Concerning Dollar Tree stores, Chief Financial Officer Kevin Wampler added, “The team is actively managing the mix of inventory to build food and essential goods categories.”
Dollar Tree opened 131 new stores, expanded or relocated 22 stores, and closed 26 stores during the second quarter, ending the period with 15,479 stores overall. The company also completed the conversion of 76 Family Dollar stores to the banner’s H2 format, which has more cooler doors, a bigger consumables assortment (including a larger private-label selection) and the addition of adult beverages. In the first quarter, Dollar Tree had opened 99 new stores, expanded or relocated 21 stores, and closed 14 stores, as well as made 220 Family Dollar H2 renovations.

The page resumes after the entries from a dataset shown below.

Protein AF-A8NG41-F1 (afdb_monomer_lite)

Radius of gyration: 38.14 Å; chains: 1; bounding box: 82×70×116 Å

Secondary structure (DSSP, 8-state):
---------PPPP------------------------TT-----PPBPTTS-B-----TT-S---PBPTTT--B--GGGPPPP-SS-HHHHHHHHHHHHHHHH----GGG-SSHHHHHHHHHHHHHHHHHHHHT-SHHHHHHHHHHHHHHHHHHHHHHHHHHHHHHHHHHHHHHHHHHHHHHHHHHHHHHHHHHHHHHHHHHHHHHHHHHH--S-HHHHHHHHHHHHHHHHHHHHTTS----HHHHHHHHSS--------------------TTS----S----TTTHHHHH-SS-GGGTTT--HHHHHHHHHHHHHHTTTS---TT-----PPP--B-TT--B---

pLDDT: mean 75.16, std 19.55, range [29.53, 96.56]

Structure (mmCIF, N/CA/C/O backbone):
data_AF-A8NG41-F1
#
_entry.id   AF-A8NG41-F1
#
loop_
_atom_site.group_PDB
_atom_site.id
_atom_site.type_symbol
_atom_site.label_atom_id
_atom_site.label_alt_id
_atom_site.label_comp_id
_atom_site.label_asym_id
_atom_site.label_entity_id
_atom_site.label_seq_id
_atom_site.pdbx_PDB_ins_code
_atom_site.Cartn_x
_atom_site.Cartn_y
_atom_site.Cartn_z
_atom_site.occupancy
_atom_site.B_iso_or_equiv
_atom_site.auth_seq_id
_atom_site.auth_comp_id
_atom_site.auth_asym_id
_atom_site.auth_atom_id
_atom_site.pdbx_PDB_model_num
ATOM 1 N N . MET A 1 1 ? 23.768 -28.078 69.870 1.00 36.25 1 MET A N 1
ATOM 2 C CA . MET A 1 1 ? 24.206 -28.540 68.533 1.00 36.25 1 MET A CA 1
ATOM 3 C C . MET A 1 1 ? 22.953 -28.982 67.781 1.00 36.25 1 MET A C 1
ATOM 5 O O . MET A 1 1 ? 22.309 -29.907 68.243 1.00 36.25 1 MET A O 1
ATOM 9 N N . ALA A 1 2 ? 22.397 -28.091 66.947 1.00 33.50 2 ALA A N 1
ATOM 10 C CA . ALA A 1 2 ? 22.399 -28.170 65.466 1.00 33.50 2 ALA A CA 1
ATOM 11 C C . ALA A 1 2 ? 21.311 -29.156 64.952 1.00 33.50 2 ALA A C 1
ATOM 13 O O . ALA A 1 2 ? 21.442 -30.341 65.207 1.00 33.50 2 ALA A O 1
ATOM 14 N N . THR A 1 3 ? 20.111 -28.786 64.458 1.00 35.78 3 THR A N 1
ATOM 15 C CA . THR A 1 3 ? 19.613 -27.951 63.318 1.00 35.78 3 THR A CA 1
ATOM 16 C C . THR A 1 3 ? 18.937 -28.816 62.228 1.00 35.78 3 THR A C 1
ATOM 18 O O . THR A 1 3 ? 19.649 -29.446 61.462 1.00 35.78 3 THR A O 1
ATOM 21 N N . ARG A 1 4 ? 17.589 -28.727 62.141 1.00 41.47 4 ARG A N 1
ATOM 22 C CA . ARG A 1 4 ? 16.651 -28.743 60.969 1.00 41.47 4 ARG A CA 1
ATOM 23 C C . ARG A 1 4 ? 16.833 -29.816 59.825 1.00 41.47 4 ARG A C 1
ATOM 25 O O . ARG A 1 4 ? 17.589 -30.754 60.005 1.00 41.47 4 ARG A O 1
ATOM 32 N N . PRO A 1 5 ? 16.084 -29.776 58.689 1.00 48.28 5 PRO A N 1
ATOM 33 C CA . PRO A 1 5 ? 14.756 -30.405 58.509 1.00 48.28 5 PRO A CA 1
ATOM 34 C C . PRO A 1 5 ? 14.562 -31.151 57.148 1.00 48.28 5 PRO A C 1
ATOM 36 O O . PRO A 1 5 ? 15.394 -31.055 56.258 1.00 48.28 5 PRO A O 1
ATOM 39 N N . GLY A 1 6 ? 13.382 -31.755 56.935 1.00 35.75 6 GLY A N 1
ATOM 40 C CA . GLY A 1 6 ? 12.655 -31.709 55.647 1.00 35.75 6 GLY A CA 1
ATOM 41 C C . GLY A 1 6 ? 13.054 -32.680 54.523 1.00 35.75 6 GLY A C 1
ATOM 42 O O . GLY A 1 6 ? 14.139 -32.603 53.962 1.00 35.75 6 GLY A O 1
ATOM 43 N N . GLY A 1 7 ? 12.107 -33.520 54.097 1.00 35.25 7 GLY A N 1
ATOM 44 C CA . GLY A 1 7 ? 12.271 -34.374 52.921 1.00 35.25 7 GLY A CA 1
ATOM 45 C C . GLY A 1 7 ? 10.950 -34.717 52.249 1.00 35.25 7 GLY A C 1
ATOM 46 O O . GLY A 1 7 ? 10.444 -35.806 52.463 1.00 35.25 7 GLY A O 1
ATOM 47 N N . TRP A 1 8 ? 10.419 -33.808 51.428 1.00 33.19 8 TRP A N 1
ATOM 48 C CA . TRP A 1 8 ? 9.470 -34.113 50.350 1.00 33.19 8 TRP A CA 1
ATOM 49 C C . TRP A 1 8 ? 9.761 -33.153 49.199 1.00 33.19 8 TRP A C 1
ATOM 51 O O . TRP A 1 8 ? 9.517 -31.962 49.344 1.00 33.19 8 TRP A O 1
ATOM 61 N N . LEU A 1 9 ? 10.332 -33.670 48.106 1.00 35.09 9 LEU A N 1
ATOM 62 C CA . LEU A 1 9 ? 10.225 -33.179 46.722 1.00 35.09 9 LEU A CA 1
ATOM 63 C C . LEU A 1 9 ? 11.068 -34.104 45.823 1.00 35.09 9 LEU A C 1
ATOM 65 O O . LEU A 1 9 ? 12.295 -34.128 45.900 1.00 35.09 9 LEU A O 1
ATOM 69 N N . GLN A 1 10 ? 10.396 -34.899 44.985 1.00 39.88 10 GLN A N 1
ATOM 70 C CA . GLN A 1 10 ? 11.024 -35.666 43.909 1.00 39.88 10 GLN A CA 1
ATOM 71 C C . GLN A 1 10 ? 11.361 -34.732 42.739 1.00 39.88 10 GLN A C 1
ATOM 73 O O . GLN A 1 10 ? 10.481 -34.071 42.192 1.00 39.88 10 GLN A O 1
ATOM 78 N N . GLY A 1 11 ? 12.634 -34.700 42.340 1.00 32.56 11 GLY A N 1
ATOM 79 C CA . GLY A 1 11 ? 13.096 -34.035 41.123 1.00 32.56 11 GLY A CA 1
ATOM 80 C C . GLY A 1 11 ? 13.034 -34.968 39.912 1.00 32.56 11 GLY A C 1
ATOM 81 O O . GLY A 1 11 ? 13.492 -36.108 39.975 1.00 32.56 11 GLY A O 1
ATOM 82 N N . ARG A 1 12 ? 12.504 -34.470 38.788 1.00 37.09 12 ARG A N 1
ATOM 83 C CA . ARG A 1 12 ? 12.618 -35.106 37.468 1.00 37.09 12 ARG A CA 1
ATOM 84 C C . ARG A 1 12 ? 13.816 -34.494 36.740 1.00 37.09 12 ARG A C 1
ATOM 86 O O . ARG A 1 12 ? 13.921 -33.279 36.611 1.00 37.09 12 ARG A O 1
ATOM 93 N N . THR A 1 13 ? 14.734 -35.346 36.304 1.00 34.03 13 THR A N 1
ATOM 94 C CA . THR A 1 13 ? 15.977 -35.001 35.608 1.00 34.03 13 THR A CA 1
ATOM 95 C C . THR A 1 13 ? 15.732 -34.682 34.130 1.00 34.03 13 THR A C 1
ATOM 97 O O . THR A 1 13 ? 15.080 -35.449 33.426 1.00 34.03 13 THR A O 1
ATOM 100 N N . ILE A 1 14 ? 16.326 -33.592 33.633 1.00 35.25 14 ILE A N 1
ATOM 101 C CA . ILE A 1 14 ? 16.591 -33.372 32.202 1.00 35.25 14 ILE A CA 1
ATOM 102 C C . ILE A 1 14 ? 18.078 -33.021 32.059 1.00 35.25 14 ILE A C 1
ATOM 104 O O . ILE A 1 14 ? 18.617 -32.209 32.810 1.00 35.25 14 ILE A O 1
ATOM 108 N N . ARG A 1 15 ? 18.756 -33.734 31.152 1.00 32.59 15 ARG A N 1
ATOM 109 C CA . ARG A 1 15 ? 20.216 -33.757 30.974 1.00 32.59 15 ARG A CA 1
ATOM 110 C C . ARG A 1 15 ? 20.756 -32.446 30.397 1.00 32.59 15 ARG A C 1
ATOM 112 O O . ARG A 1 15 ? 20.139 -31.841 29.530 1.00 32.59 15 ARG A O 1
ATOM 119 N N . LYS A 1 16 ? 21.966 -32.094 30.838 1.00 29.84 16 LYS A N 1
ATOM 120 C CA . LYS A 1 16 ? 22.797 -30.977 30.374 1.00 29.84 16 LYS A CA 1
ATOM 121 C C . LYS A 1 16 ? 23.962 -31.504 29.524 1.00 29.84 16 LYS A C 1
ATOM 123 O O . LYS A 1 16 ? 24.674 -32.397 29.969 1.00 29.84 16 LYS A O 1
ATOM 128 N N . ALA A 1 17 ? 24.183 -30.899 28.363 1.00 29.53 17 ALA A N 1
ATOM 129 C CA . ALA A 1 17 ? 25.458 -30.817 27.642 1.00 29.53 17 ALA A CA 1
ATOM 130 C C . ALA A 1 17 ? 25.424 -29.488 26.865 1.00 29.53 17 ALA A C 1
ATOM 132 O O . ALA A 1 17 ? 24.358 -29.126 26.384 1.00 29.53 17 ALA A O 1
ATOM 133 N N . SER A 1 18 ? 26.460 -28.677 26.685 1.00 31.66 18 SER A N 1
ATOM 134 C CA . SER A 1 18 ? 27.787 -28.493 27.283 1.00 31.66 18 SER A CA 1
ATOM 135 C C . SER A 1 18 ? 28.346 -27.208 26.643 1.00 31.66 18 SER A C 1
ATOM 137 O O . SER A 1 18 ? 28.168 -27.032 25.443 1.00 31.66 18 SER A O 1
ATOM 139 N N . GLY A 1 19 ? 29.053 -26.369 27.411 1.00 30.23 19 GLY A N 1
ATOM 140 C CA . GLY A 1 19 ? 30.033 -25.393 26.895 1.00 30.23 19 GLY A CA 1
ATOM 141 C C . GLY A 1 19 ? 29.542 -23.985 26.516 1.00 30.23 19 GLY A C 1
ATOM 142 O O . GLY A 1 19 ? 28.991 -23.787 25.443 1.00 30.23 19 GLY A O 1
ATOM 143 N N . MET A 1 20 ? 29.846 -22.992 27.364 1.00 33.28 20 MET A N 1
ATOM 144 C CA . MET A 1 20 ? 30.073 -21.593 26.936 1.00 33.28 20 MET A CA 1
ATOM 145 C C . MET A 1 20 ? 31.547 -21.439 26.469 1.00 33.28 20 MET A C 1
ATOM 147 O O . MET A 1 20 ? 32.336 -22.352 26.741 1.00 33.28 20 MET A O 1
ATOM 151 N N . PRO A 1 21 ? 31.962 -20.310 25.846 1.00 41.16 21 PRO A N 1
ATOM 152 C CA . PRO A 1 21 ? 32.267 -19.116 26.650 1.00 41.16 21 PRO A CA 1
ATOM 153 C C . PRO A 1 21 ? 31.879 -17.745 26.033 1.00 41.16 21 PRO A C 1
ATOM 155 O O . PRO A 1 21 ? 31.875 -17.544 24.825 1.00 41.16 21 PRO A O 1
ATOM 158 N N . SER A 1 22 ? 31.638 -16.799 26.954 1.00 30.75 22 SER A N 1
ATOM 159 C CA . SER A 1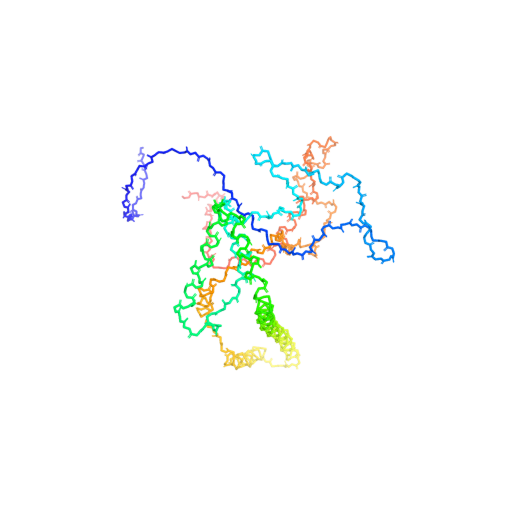 22 ? 31.949 -15.349 26.926 1.00 30.75 22 SER A CA 1
ATOM 160 C C . SER A 1 22 ? 31.324 -14.385 25.892 1.00 30.75 22 SER A C 1
ATOM 162 O O . SER A 1 22 ? 31.771 -14.261 24.762 1.00 30.75 22 SER A O 1
ATOM 164 N N . ALA A 1 23 ? 30.364 -13.608 26.412 1.00 38.09 23 ALA A N 1
ATOM 165 C CA . ALA A 1 23 ? 30.127 -12.160 26.292 1.00 38.09 23 ALA A CA 1
ATOM 166 C C . ALA A 1 23 ? 30.626 -11.367 25.062 1.00 38.09 23 ALA A C 1
ATOM 168 O O . ALA A 1 23 ? 31.818 -11.130 24.898 1.00 38.09 23 ALA A O 1
ATOM 169 N N . SER A 1 24 ? 29.679 -10.720 24.372 1.00 30.33 24 SER A N 1
ATOM 170 C CA . SER A 1 24 ? 29.772 -9.287 24.064 1.00 30.33 24 SER A CA 1
ATOM 171 C C . SER A 1 24 ? 28.373 -8.680 23.901 1.00 30.33 24 SER A C 1
ATOM 173 O O . SER A 1 24 ? 27.457 -9.286 23.353 1.00 30.33 24 SER A O 1
ATOM 175 N N . THR A 1 25 ? 28.208 -7.491 24.468 1.00 43.75 25 THR A N 1
ATOM 176 C CA . THR A 1 25 ? 27.041 -6.614 24.381 1.00 43.75 25 THR A CA 1
ATOM 177 C C . THR A 1 25 ? 26.710 -6.285 22.926 1.00 43.75 25 THR A C 1
ATOM 179 O O . THR A 1 25 ? 27.575 -5.797 22.203 1.00 43.75 25 THR A O 1
ATOM 182 N N . THR A 1 26 ? 25.457 -6.442 22.500 1.00 31.36 26 THR A N 1
ATOM 183 C CA . THR A 1 26 ? 24.950 -5.732 21.316 1.00 31.36 26 THR A CA 1
ATOM 184 C C . THR A 1 26 ? 23.469 -5.422 21.469 1.00 31.36 26 THR A C 1
ATOM 186 O O . THR A 1 26 ? 22.665 -6.228 21.927 1.00 31.36 26 THR A O 1
ATOM 189 N N . ARG A 1 27 ? 23.169 -4.161 21.178 1.00 33.62 27 ARG A N 1
ATOM 190 C CA . ARG A 1 27 ? 21.893 -3.477 21.345 1.00 33.62 27 ARG A CA 1
ATOM 191 C C . ARG A 1 27 ? 20.902 -4.049 20.333 1.00 33.62 27 ARG A C 1
ATOM 193 O O . ARG A 1 27 ? 21.239 -4.160 19.161 1.00 33.62 27 ARG A O 1
ATOM 200 N N . SER A 1 28 ? 19.697 -4.378 20.790 1.00 31.23 28 SER A N 1
ATOM 201 C CA . SER A 1 28 ? 18.590 -4.766 19.916 1.00 31.23 28 SER A CA 1
ATOM 202 C C . SER A 1 28 ? 18.173 -3.550 19.087 1.00 31.23 28 SER A C 1
ATOM 204 O O . SER A 1 28 ? 17.656 -2.573 19.631 1.00 31.23 28 SER A O 1
ATOM 206 N N . SER A 1 29 ? 18.479 -3.568 17.793 1.00 36.53 29 SER A N 1
ATOM 207 C CA . SER A 1 29 ? 18.004 -2.592 16.819 1.00 36.53 29 SER A CA 1
ATOM 208 C C . SER A 1 29 ? 16.572 -2.939 16.420 1.00 36.53 29 SER A C 1
ATOM 210 O O . SER A 1 29 ? 16.313 -3.968 15.803 1.00 36.53 29 SER A O 1
ATOM 212 N N . THR A 1 30 ? 15.646 -2.064 16.788 1.00 42.31 30 THR A N 1
ATOM 213 C CA . THR A 1 30 ? 14.299 -1.963 16.220 1.00 42.31 30 THR A CA 1
ATOM 214 C C . THR A 1 30 ? 14.367 -1.728 14.703 1.00 42.31 30 THR A C 1
ATOM 216 O O . THR A 1 30 ? 15.061 -0.787 14.304 1.00 42.31 30 THR A O 1
ATOM 219 N N . PRO A 1 31 ? 13.642 -2.474 13.852 1.00 40.25 31 PRO A N 1
ATOM 220 C CA . PRO A 1 31 ? 13.404 -2.041 12.481 1.00 40.25 31 PRO A CA 1
ATOM 221 C C . PRO A 1 31 ? 12.321 -0.952 12.488 1.00 40.25 31 PRO A C 1
ATOM 223 O O . PRO A 1 31 ? 11.247 -1.132 13.059 1.00 40.25 31 PRO A O 1
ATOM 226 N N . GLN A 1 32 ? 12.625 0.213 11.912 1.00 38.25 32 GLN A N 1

Plans call for the retailer to open 500 new stores — 325 Dollar Tree and 175 Family Dollar locations — and complete 750 Family Dollar H2 store renovations in fiscal 2020.

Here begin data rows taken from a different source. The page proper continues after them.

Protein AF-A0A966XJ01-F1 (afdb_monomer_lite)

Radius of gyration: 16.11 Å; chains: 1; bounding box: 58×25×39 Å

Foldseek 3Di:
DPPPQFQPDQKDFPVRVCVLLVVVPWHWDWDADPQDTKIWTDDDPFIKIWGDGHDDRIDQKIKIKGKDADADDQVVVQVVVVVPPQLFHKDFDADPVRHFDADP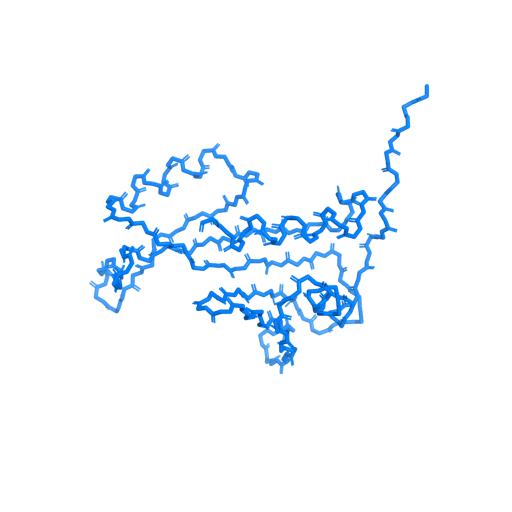RHTIMMTMDMDGSRVHSDSVSSVVSNVSRRVD

Sequence (136 aa):
MTDQPNPARTLYTAQEIADLALKWGAAATLSQDDDGVVIDLERGNESMQLTFGSPQEFYSDVICRSWVFIESAPHRACDRWNEFPYFATFSVVYDDYDVPMTCEYGFVVRGVQLIEFERATSEDDIMMQILLFWFA

Secondary structure (DSSP, 8-state):
---PPPPS-S-B-HHHHHHHHHHTT-EEEEEE-SS-EEEEEEETTEEEEEEESSS-S-BSEEEEEEEEEESS-HHHHHHHHTT-TTT-EEEE-B-TTSPBPEETTEEEEEEEEEEEGGG-SSHHHHHHHHHHTT--

Structure (mmCIF, N/CA/C/O backbone):
data_AF-A0A966XJ01-F1
#
_entry.id   AF-A0A966XJ01-F1
#
loop_
_atom_site.group_PDB
_atom_site.id
_atom_site.type_symbol
_atom_site.label_atom_id
_atom_site.label_alt_id
_atom_site.label_comp_id
_atom_site.label_asym_id
_atom_site.label_entity_id
_atom_site.label_seq_id
_atom_site.pdbx_PDB_ins_code
_atom_site.Cartn_x
_atom_site.Cartn_y
_atom_site.Cartn_z
_atom_site.occupancy
_atom_site.B_iso_or_equiv
_atom_site.auth_seq_id
_atom_site.auth_comp_id
_atom_site.auth_asym_id
_atom_site.auth_atom_id
_atom_site.pdbx_PDB_model_num
ATOM 1 N N . MET A 1 1 ? -36.731 5.832 -3.123 1.00 39.31 1 MET A N 1
ATOM 2 C CA . MET A 1 1 ? -35.819 5.714 -1.971 1.00 39.31 1 MET A CA 1
ATOM 3 C C . MET A 1 1 ? -34.577 5.042 -2.504 1.00 39.31 1 MET A C 1
ATOM 5 O O . MET A 1 1 ? -34.673 3.915 -2.962 1.00 39.31 1 MET A O 1
ATOM 9 N N . THR A 1 2 ? -33.487 5.792 -2.630 1.00 44.25 2 THR A N 1
ATOM 10 C CA . THR A 1 2 ? -32.178 5.259 -3.011 1.00 44.25 2 THR A CA 1
ATOM 11 C C . THR A 1 2 ? -31.658 4.468 -1.823 1.00 44.25 2 THR A C 1
ATOM 13 O O . THR A 1 2 ? -31.324 5.068 -0.805 1.00 44.25 2 THR A O 1
ATOM 16 N N . ASP A 1 3 ? -31.661 3.143 -1.946 1.00 47.22 3 ASP A N 1
ATOM 17 C CA . ASP A 1 3 ? -30.893 2.239 -1.090 1.00 47.22 3 ASP A CA 1
ATOM 18 C C . ASP A 1 3 ? -29.417 2.565 -1.348 1.00 47.22 3 ASP A C 1
ATOM 20 O O . ASP A 1 3 ? -28.787 2.025 -2.257 1.00 47.22 3 ASP A O 1
ATOM 24 N N . GLN A 1 4 ? -28.894 3.575 -0.652 1.00 59.47 4 GLN A N 1
ATOM 25 C CA . GLN A 1 4 ? -27.453 3.730 -0.573 1.00 59.47 4 GLN A CA 1
ATOM 26 C C . GLN A 1 4 ? -26.966 2.583 0.309 1.00 59.47 4 GLN A C 1
ATOM 28 O O . GLN A 1 4 ? -27.463 2.453 1.430 1.00 59.47 4 GLN A O 1
ATOM 33 N N . PRO A 1 5 ? -26.064 1.723 -0.189 1.00 54.81 5 PRO A N 1
ATOM 34 C CA . PRO A 1 5 ? -25.491 0.685 0.644 1.00 54.81 5 PRO A CA 1
ATOM 35 C C . PRO A 1 5 ? -24.857 1.357 1.864 1.00 54.81 5 PRO A C 1
ATOM 37 O O . PRO A 1 5 ? -24.041 2.268 1.724 1.00 54.81 5 PRO A O 1
ATOM 40 N N . ASN A 1 6 ? -25.296 0.958 3.058 1.00 57.50 6 ASN A N 1
ATOM 41 C CA . ASN A 1 6 ? -24.676 1.431 4.287 1.00 57.50 6 ASN A CA 1
ATOM 42 C C . ASN A 1 6 ? -23.226 0.931 4.312 1.00 57.50 6 ASN A C 1
ATOM 44 O O . ASN A 1 6 ? -23.005 -0.246 4.011 1.00 57.50 6 ASN A O 1
ATOM 48 N N . PRO A 1 7 ? -22.252 1.779 4.680 1.00 58.44 7 PRO A N 1
ATOM 49 C CA . PRO A 1 7 ? -20.883 1.324 4.855 1.00 58.44 7 PRO A CA 1
ATOM 50 C C . PRO A 1 7 ? -20.838 0.238 5.929 1.00 58.44 7 PRO A C 1
ATOM 52 O O . PRO A 1 7 ? -21.553 0.329 6.931 1.00 58.44 7 PRO A O 1
ATOM 55 N N . ALA A 1 8 ? -19.999 -0.782 5.731 1.00 61.00 8 ALA A N 1
ATOM 56 C CA . ALA A 1 8 ? -19.877 -1.877 6.694 1.00 61.00 8 ALA A CA 1
ATOM 57 C C . ALA A 1 8 ? -19.476 -1.347 8.074 1.00 61.00 8 ALA A C 1
ATOM 59 O O . ALA A 1 8 ? -20.164 -1.606 9.062 1.00 61.00 8 ALA A O 1
ATOM 60 N N . ARG A 1 9 ? -18.402 -0.546 8.112 1.00 74.81 9 ARG A N 1
ATOM 61 C CA . ARG A 1 9 ? -17.945 0.267 9.248 1.00 74.81 9 ARG A CA 1
ATOM 62 C C . ARG A 1 9 ? -17.156 1.459 8.706 1.00 74.81 9 ARG A C 1
ATOM 64 O O . ARG A 1 9 ? -16.479 1.339 7.692 1.00 74.81 9 ARG A O 1
ATOM 71 N N . THR A 1 10 ? -17.219 2.593 9.398 1.00 81.25 10 THR A N 1
ATOM 72 C CA . THR A 1 10 ? -16.443 3.803 9.061 1.00 81.25 10 THR A CA 1
ATOM 73 C C . THR A 1 10 ? -15.058 3.825 9.706 1.00 81.25 10 THR A C 1
ATOM 75 O O . THR A 1 10 ? -14.244 4.676 9.367 1.00 81.25 10 THR A O 1
ATOM 78 N N . LEU A 1 11 ? -14.806 2.918 10.655 1.00 87.31 11 LEU A N 1
ATOM 79 C CA . LEU A 1 11 ? -13.590 2.859 11.454 1.00 87.31 11 LEU A CA 1
ATOM 80 C C . LEU A 1 11 ? -13.164 1.406 11.679 1.00 87.31 11 LEU A C 1
ATOM 82 O O . LEU A 1 11 ? -13.996 0.577 12.070 1.00 87.31 11 LEU A O 1
ATOM 86 N N . TYR A 1 12 ? -11.870 1.142 11.505 1.00 87.94 12 TYR A N 1
ATOM 87 C CA . TYR A 1 12 ? -11.233 -0.147 11.783 1.00 87.94 12 TYR A CA 1
ATOM 88 C C . TYR A 1 12 ? -9.975 0.048 12.626 1.00 87.94 12 TYR A C 1
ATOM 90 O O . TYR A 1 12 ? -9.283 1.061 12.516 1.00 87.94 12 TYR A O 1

“Our merchant teams are doing a tremendous job of adapting and reacting to evolving customer trends, and our store operators are focused on running great, clean, safe stores,” Witynski said. “At Dollar Tree and Family Dollar, we have a tremendous opportunity to drive sales, enhance gross margins and leverage our cost structure, each contributing to operating margin improvements over time. We are a growth company and the most attractive sector in retail, opening more stores, renovating stores, improving our efficiencies, generating significant free cash flow, focusing on our customers and running great businesses.”